Task item: In the listing beneath this line, copy exactly the lines starting with the one containing "ATOM 53 C CA" and going on through the one containing "ATOM 73 C CA".

Task data:
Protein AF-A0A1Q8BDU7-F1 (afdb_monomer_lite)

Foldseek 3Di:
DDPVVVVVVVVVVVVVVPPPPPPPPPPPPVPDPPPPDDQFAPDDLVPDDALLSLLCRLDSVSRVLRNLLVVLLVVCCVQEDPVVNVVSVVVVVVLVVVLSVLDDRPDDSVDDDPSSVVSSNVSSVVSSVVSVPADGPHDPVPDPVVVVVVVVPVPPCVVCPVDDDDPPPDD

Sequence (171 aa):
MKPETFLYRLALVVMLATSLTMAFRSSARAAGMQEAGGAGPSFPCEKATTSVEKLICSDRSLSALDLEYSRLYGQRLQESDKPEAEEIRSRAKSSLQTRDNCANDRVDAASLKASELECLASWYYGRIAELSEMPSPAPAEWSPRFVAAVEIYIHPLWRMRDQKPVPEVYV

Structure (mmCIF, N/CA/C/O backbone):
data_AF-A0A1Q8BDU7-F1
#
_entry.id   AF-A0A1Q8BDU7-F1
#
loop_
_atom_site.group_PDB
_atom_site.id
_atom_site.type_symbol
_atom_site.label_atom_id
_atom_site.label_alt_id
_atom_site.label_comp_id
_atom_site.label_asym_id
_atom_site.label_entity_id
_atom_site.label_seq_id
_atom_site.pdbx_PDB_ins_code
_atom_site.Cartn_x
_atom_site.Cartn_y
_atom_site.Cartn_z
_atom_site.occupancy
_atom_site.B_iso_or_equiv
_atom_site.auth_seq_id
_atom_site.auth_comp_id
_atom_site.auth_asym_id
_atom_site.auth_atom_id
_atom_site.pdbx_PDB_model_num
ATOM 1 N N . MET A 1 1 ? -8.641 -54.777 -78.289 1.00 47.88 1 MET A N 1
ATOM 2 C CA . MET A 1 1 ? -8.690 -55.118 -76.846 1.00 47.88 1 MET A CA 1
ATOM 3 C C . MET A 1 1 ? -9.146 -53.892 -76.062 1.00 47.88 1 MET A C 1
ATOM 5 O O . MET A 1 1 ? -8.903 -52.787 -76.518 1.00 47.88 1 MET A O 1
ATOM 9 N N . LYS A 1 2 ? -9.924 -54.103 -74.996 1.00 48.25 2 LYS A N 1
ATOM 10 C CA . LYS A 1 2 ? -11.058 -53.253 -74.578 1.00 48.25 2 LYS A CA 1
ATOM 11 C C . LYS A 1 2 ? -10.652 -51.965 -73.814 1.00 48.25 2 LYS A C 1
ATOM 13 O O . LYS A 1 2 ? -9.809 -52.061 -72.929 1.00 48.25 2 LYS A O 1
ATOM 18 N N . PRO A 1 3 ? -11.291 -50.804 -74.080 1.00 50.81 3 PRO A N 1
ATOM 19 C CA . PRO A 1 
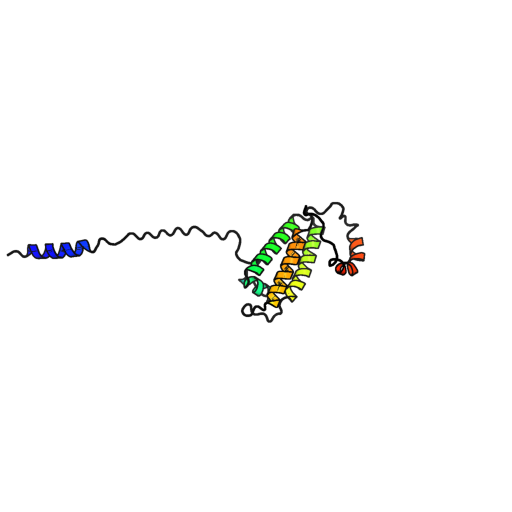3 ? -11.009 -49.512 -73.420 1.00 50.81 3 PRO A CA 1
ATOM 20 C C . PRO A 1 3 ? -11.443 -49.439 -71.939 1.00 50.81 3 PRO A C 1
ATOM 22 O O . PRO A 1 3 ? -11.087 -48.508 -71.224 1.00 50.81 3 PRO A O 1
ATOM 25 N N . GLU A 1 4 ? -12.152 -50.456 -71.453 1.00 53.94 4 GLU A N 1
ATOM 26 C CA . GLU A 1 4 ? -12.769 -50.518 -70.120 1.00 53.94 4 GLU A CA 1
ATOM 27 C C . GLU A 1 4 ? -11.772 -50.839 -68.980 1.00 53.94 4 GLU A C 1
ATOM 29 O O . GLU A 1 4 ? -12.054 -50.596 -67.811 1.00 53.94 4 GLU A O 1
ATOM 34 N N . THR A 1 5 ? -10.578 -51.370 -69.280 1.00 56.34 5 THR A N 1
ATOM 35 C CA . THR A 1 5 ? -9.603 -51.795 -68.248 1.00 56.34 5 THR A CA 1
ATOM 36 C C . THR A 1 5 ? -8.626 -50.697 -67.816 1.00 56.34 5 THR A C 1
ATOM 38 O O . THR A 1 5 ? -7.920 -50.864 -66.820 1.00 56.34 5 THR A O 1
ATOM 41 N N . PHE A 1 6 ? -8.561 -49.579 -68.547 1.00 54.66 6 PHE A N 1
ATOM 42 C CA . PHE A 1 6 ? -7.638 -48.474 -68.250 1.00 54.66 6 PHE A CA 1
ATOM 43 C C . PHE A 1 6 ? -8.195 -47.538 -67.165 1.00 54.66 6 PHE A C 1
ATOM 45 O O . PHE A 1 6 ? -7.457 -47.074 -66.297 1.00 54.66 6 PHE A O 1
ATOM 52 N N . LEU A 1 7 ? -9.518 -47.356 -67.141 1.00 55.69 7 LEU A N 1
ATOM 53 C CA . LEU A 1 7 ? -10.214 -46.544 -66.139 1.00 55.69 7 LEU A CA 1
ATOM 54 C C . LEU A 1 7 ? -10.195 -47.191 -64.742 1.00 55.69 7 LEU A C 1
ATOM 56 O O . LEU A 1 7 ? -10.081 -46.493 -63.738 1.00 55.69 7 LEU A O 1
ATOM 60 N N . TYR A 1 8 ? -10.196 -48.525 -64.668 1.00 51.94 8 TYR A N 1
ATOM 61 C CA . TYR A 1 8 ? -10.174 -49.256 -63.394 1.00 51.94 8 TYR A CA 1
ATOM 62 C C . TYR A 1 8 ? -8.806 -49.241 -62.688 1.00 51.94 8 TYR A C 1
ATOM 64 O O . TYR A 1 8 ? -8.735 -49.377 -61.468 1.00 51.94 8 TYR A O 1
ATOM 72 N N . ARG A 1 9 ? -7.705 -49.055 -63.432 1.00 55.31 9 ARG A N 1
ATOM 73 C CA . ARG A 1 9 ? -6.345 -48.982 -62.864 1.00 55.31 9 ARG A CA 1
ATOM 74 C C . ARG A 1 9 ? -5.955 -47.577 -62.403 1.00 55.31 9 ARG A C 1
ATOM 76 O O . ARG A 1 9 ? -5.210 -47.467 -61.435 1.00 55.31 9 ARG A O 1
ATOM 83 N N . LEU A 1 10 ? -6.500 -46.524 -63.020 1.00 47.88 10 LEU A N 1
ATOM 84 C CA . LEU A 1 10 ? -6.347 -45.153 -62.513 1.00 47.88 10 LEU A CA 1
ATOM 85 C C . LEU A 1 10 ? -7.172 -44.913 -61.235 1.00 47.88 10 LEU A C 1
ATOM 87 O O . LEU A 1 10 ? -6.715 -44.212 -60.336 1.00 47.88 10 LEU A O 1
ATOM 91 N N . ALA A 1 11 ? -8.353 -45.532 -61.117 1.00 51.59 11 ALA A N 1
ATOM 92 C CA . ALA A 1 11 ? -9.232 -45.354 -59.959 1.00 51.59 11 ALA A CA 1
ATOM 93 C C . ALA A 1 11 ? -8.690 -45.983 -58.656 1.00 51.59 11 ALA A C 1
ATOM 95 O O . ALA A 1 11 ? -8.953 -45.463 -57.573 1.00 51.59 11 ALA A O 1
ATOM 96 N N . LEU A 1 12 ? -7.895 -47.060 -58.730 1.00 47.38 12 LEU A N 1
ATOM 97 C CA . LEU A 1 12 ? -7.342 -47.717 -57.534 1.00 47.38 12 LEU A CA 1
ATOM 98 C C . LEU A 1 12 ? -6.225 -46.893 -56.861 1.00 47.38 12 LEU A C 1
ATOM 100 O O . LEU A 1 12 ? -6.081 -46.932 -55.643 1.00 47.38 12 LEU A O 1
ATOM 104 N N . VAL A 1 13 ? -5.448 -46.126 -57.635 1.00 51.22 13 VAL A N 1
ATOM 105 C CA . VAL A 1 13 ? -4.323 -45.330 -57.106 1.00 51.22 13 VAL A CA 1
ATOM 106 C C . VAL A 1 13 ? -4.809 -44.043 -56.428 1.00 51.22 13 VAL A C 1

Result of this exercise:
ATOM 53 C CA . LEU A 1 7 ? -10.214 -46.544 -66.139 1.00 55.69 7 LEU A CA 1
ATOM 54 C C . LEU A 1 7 ? -10.195 -47.191 -64.742 1.00 55.69 7 LEU A C 1
ATOM 56 O O . LEU A 1 7 ? -10.081 -46.493 -63.738 1.00 55.69 7 LEU A O 1
ATOM 60 N N . TYR A 1 8 ? -10.196 -48.525 -64.668 1.00 51.94 8 TYR A N 1
ATOM 61 C CA . TYR A 1 8 ? -10.174 -49.256 -63.394 1.00 51.94 8 TYR A CA 1
ATOM 62 C C . TYR A 1 8 ? -8.806 -49.241 -62.688 1.00 51.94 8 TYR A C 1
ATOM 64 O O . TYR A 1 8 ? -8.735 -49.377 -61.468 1.00 51.94 8 TYR A O 1
ATOM 72 N N . ARG A 1 9 ? -7.705 -49.055 -63.432 1.00 55.31 9 ARG A N 1
ATOM 73 C CA . ARG A 1 9 ? -6.345 -48.982 -62.864 1.00 55.31 9 ARG A CA 1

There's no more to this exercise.